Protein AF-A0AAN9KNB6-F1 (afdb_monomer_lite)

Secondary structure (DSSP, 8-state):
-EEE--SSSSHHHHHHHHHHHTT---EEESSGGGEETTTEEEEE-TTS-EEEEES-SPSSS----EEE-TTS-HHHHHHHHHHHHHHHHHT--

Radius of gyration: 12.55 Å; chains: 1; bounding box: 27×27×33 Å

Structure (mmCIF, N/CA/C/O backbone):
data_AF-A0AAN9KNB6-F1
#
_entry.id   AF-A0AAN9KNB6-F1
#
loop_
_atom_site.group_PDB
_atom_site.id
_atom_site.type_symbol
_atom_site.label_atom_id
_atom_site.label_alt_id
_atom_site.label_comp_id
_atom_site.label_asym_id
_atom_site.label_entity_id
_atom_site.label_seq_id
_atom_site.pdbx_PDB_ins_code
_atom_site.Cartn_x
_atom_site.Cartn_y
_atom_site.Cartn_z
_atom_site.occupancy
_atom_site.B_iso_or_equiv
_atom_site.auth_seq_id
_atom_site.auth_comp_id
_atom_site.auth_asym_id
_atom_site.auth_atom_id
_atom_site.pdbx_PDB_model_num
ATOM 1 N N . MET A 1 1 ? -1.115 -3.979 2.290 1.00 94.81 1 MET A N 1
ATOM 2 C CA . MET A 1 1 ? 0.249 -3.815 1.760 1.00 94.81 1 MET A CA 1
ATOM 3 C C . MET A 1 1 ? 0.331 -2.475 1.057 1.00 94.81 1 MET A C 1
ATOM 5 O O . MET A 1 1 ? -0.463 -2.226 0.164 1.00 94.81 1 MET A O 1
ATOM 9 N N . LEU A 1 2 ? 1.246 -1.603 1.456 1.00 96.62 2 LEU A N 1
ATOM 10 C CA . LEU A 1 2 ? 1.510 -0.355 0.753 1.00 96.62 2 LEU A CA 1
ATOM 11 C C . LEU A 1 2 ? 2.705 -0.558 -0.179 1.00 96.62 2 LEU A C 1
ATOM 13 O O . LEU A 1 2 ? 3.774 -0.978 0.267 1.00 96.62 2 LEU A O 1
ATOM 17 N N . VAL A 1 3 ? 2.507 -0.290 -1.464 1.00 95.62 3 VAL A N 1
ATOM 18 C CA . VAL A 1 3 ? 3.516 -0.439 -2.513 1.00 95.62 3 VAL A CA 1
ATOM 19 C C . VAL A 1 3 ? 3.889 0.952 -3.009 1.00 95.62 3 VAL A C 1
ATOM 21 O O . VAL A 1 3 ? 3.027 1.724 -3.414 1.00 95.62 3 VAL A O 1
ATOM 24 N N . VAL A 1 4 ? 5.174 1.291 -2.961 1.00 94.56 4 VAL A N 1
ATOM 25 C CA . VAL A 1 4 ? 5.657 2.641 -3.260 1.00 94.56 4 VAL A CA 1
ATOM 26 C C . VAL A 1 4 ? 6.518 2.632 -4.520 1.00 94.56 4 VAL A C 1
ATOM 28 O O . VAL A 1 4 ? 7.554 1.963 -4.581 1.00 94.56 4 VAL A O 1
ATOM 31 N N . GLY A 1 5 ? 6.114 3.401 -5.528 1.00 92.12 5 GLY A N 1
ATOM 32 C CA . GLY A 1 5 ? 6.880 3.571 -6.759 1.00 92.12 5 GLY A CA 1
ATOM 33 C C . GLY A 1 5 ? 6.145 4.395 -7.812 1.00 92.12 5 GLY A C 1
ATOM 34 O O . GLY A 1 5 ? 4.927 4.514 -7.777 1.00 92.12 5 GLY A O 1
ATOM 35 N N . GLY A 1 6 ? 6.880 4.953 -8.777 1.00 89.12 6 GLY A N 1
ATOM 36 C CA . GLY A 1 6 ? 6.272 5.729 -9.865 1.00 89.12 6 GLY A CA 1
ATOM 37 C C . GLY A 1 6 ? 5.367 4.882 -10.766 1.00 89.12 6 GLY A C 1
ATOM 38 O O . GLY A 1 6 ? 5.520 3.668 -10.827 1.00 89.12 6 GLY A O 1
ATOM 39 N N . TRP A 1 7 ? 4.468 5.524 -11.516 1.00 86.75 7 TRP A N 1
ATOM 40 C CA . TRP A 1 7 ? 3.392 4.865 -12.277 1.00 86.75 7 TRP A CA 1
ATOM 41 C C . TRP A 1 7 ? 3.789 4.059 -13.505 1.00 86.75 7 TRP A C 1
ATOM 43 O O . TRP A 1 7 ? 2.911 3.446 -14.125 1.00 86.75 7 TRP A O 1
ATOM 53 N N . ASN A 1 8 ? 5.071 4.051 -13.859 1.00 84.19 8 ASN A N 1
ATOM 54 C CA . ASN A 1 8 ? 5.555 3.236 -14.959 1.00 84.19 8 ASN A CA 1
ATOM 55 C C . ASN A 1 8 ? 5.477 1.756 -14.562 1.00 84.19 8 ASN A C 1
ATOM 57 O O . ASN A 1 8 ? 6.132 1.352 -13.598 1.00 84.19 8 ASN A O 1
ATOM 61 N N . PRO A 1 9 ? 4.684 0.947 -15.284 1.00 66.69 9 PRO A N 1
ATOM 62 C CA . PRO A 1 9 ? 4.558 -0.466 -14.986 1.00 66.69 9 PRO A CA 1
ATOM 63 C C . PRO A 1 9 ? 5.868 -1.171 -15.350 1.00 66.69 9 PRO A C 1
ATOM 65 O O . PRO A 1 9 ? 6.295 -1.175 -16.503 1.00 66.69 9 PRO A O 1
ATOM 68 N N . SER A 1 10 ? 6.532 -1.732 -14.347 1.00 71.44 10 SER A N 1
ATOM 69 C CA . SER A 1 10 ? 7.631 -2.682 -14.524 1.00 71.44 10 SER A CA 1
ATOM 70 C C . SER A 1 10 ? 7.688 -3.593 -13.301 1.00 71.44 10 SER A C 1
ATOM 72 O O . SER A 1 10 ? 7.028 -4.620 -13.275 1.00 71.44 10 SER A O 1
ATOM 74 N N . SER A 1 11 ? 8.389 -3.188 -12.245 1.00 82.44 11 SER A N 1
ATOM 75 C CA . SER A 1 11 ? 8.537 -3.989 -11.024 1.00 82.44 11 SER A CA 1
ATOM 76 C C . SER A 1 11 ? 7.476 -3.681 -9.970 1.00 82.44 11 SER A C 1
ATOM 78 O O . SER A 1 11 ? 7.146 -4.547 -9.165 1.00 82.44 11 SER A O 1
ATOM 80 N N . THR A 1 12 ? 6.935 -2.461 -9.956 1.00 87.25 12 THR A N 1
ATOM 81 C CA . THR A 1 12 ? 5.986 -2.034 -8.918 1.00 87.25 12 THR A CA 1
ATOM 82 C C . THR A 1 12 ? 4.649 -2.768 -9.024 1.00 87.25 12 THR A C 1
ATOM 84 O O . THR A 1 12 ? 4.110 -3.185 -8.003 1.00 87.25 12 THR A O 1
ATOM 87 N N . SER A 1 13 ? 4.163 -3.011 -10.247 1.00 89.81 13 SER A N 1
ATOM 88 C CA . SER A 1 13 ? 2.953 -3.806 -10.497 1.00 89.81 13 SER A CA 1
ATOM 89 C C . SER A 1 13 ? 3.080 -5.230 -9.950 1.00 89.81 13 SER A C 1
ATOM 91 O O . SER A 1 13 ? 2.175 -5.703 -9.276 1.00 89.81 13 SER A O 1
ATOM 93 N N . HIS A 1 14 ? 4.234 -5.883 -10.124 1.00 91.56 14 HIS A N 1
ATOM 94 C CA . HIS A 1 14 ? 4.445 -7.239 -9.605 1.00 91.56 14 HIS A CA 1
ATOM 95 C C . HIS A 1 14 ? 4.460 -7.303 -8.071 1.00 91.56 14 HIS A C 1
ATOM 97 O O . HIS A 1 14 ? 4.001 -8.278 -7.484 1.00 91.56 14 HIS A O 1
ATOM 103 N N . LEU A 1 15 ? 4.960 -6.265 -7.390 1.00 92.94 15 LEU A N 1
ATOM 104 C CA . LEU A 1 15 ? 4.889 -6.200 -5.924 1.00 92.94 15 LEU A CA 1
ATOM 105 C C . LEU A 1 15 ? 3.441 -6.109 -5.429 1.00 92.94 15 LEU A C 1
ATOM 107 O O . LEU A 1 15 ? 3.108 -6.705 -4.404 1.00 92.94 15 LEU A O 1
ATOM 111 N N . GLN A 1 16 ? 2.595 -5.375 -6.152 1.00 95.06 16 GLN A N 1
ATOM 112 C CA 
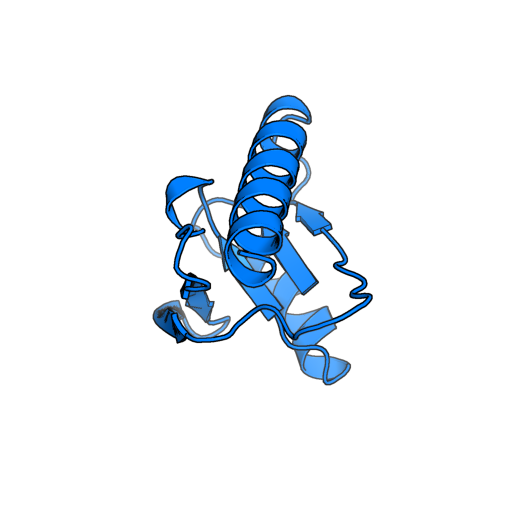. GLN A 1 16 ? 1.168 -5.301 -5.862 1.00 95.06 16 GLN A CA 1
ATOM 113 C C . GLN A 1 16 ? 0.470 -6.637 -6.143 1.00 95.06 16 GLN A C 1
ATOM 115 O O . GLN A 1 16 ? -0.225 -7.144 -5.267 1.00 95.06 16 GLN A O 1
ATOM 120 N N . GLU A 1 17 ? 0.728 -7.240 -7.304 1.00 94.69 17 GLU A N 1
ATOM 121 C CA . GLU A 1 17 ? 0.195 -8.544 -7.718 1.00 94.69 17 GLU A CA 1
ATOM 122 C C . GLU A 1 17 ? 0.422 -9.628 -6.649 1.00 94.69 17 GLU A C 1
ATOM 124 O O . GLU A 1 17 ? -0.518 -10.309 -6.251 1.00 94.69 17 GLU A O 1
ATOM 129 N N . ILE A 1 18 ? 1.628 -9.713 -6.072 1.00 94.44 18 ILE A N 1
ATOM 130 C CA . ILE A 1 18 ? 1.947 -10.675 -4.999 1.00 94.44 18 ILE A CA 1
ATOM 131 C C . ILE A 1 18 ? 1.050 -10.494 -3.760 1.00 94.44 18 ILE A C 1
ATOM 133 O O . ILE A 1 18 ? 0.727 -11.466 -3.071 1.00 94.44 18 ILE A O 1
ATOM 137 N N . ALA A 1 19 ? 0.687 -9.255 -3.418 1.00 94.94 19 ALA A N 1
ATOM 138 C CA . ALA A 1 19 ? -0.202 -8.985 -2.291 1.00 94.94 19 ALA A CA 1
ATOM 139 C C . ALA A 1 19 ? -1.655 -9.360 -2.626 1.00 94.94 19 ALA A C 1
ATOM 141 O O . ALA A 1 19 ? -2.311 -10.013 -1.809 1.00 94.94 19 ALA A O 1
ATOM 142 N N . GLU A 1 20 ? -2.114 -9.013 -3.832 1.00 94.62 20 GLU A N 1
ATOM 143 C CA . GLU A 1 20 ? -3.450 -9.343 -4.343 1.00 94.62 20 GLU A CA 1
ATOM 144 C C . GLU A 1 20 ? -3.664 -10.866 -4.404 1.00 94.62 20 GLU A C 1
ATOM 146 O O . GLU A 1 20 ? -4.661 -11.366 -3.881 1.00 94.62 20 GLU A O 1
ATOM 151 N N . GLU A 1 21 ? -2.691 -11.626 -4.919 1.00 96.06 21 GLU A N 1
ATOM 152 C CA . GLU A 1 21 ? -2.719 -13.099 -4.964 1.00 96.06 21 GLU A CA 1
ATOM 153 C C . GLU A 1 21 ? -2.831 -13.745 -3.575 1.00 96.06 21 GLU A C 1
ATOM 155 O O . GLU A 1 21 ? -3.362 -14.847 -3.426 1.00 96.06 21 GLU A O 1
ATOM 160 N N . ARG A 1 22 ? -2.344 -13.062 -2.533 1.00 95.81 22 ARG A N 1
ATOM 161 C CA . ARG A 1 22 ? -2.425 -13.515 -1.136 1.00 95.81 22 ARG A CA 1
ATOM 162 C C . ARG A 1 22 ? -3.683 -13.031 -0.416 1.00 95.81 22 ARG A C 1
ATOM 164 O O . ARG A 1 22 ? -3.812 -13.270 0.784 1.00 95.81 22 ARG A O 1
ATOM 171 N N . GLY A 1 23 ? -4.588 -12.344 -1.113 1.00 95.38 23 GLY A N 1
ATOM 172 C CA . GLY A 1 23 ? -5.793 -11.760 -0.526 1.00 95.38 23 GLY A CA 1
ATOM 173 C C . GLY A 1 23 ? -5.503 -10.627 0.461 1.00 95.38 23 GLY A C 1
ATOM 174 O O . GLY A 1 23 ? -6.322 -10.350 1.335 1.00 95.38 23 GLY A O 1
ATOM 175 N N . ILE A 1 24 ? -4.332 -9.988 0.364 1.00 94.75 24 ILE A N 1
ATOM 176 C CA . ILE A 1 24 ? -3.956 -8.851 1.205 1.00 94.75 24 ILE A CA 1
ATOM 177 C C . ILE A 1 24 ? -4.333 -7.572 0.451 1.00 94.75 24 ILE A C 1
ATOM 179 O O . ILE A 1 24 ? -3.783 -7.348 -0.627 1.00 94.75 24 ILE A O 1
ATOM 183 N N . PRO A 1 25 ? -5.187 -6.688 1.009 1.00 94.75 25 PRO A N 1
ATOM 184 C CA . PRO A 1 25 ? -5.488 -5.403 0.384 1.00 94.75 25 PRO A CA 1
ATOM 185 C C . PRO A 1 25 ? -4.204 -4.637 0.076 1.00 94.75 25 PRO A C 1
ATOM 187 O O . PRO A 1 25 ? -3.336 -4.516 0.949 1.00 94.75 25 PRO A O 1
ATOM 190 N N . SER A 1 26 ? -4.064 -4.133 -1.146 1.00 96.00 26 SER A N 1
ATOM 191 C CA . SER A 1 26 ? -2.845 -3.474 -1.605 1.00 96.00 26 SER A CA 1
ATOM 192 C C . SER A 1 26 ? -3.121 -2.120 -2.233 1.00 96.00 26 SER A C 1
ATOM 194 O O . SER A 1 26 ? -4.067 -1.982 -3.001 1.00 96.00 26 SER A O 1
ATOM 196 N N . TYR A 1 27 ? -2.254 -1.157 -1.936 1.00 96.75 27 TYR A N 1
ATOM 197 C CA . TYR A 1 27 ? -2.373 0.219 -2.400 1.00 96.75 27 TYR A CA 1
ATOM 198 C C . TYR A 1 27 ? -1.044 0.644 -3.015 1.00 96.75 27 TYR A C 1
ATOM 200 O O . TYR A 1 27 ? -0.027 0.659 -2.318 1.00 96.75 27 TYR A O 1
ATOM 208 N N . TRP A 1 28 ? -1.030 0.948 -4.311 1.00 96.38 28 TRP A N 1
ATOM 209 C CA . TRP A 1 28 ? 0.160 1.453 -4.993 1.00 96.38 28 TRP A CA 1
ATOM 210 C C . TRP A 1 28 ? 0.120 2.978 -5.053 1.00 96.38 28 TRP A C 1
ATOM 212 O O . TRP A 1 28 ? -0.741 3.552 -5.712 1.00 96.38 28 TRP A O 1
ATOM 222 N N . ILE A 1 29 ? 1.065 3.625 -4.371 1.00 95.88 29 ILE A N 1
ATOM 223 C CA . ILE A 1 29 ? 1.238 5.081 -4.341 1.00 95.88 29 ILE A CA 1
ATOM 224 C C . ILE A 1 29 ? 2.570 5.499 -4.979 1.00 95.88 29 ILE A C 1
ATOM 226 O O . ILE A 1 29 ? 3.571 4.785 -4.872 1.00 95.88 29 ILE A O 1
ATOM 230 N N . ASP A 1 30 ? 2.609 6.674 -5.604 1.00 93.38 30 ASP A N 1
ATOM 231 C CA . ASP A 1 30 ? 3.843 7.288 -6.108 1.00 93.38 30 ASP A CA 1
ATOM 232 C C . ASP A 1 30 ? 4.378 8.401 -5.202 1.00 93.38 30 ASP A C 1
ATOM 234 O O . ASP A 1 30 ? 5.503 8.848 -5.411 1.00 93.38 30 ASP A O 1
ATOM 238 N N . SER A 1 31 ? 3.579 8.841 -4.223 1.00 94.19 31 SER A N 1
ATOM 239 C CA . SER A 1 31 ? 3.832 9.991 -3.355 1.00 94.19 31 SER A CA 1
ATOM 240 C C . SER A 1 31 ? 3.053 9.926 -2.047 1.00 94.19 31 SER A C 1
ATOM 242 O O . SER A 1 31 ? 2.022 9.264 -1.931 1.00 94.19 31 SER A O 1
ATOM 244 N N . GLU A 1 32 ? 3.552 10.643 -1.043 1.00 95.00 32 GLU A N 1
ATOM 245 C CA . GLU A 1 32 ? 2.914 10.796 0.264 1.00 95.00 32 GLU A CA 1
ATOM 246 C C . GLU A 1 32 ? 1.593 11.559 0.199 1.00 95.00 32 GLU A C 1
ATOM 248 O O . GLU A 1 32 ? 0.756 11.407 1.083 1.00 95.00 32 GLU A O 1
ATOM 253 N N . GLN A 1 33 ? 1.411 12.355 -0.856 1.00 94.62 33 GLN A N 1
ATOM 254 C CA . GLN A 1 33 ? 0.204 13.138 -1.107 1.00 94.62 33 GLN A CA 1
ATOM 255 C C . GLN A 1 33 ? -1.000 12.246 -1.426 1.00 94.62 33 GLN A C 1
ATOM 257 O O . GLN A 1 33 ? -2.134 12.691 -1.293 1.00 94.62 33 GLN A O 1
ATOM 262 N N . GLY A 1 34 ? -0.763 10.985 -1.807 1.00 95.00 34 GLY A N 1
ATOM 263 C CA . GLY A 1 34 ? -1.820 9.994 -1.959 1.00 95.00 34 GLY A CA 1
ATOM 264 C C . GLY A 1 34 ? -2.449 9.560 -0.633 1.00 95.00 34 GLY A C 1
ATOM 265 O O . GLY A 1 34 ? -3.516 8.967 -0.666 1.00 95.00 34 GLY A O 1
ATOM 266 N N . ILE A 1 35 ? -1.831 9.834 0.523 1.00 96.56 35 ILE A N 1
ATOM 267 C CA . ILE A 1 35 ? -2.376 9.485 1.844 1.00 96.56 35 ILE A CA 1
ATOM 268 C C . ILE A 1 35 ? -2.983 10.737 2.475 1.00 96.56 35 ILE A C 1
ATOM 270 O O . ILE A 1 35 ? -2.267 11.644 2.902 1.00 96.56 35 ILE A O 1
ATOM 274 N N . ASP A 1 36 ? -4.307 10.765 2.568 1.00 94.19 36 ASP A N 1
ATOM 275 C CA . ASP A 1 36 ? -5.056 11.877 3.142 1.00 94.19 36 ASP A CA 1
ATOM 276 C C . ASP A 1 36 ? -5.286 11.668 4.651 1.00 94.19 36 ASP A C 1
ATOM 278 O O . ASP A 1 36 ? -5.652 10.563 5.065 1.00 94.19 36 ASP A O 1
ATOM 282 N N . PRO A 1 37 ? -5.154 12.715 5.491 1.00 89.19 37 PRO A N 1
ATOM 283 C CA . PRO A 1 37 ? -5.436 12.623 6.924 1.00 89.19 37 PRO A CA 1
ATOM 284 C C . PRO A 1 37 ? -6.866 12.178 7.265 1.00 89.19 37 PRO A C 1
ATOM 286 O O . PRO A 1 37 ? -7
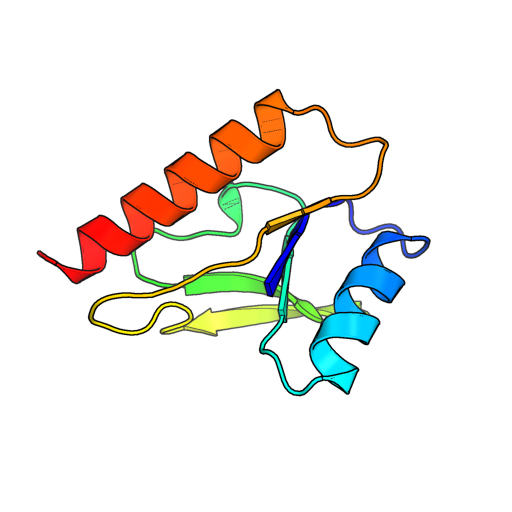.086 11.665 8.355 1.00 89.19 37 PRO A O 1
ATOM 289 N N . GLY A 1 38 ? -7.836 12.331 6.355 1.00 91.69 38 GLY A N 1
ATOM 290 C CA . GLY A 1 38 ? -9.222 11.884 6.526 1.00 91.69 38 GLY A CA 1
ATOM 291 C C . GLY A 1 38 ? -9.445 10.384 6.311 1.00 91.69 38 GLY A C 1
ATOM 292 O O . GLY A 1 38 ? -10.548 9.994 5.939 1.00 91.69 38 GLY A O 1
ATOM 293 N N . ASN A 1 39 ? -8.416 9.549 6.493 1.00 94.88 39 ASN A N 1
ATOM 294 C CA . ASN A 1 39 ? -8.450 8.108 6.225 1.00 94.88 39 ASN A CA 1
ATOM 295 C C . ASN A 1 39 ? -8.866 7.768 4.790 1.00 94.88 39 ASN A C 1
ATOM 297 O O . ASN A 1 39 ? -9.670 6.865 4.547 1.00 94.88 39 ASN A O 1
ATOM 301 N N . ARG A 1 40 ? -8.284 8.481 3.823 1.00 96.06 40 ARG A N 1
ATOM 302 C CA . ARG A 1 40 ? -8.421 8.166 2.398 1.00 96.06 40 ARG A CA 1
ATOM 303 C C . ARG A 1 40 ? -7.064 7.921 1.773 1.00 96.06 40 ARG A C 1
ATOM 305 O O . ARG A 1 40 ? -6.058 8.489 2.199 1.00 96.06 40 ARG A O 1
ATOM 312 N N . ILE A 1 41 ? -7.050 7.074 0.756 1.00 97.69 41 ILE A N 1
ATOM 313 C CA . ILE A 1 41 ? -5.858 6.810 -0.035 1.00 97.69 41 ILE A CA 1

■ YOUR OBJECTIVE
From the entries above, give again exactly the lines running from the line with "ATOM 174 O O" to the line with "ATOM 208 N N"; include both of those lines.

■ TASK RESPONSE
ATOM 174 O O . GLY A 1 23 ? -6.322 -10.350 1.335 1.00 95.38 23 GLY A O 1
ATOM 175 N N . ILE A 1 24 ? -4.332 -9.988 0.364 1.00 94.75 24 ILE A N 1
ATOM 176 C CA . ILE A 1 24 ? -3.956 -8.851 1.205 1.00 94.75 24 ILE A CA 1
ATOM 177 C C . ILE A 1 24 ? -4.333 -7.572 0.451 1.00 94.75 24 ILE A C 1
ATOM 179 O O . ILE A 1 24 ? -3.783 -7.348 -0.627 1.00 94.75 24 ILE A O 1
ATOM 183 N N . PRO A 1 25 ? -5.187 -6.688 1.009 1.00 94.75 25 PRO A N 1
ATOM 184 C CA . PRO A 1 25 ? -5.488 -5.403 0.384 1.00 94.75 25 PRO A CA 1
ATOM 185 C C . PRO A 1 25 ? -4.204 -4.637 0.076 1.00 94.75 25 PRO A C 1
ATOM 187 O O . PRO A 1 25 ? -3.336 -4.516 0.949 1.00 94.75 25 PRO A O 1
ATOM 190 N N . SER A 1 26 ? -4.064 -4.133 -1.146 1.00 96.00 26 SER A N 1
ATOM 191 C CA . SER A 1 26 ? -2.845 -3.474 -1.605 1.00 96.00 26 SER A CA 1
ATOM 192 C C . SER A 1 26 ? -3.121 -2.120 -2.233 1.00 96.00 26 SER A C 1
ATOM 194 O O . SER A 1 26 ? -4.067 -1.982 -3.001 1.00 96.00 26 SER A O 1
ATOM 196 N N . TYR A 1 27 ? -2.254 -1.157 -1.936 1.00 96.75 27 TYR A N 1
ATOM 197 C CA . TYR A 1 27 ? -2.373 0.219 -2.400 1.00 96.75 27 TYR A CA 1
ATOM 198 C C . TYR A 1 27 ? -1.044 0.644 -3.015 1.00 96.75 27 TYR A C 1
ATOM 200 O O . TYR A 1 27 ? -0.027 0.659 -2.318 1.00 96.75 27 TYR A O 1
ATOM 208 N N . TRP A 1 28 ? -1.030 0.948 -4.311 1.00 96.38 28 TRP A N 1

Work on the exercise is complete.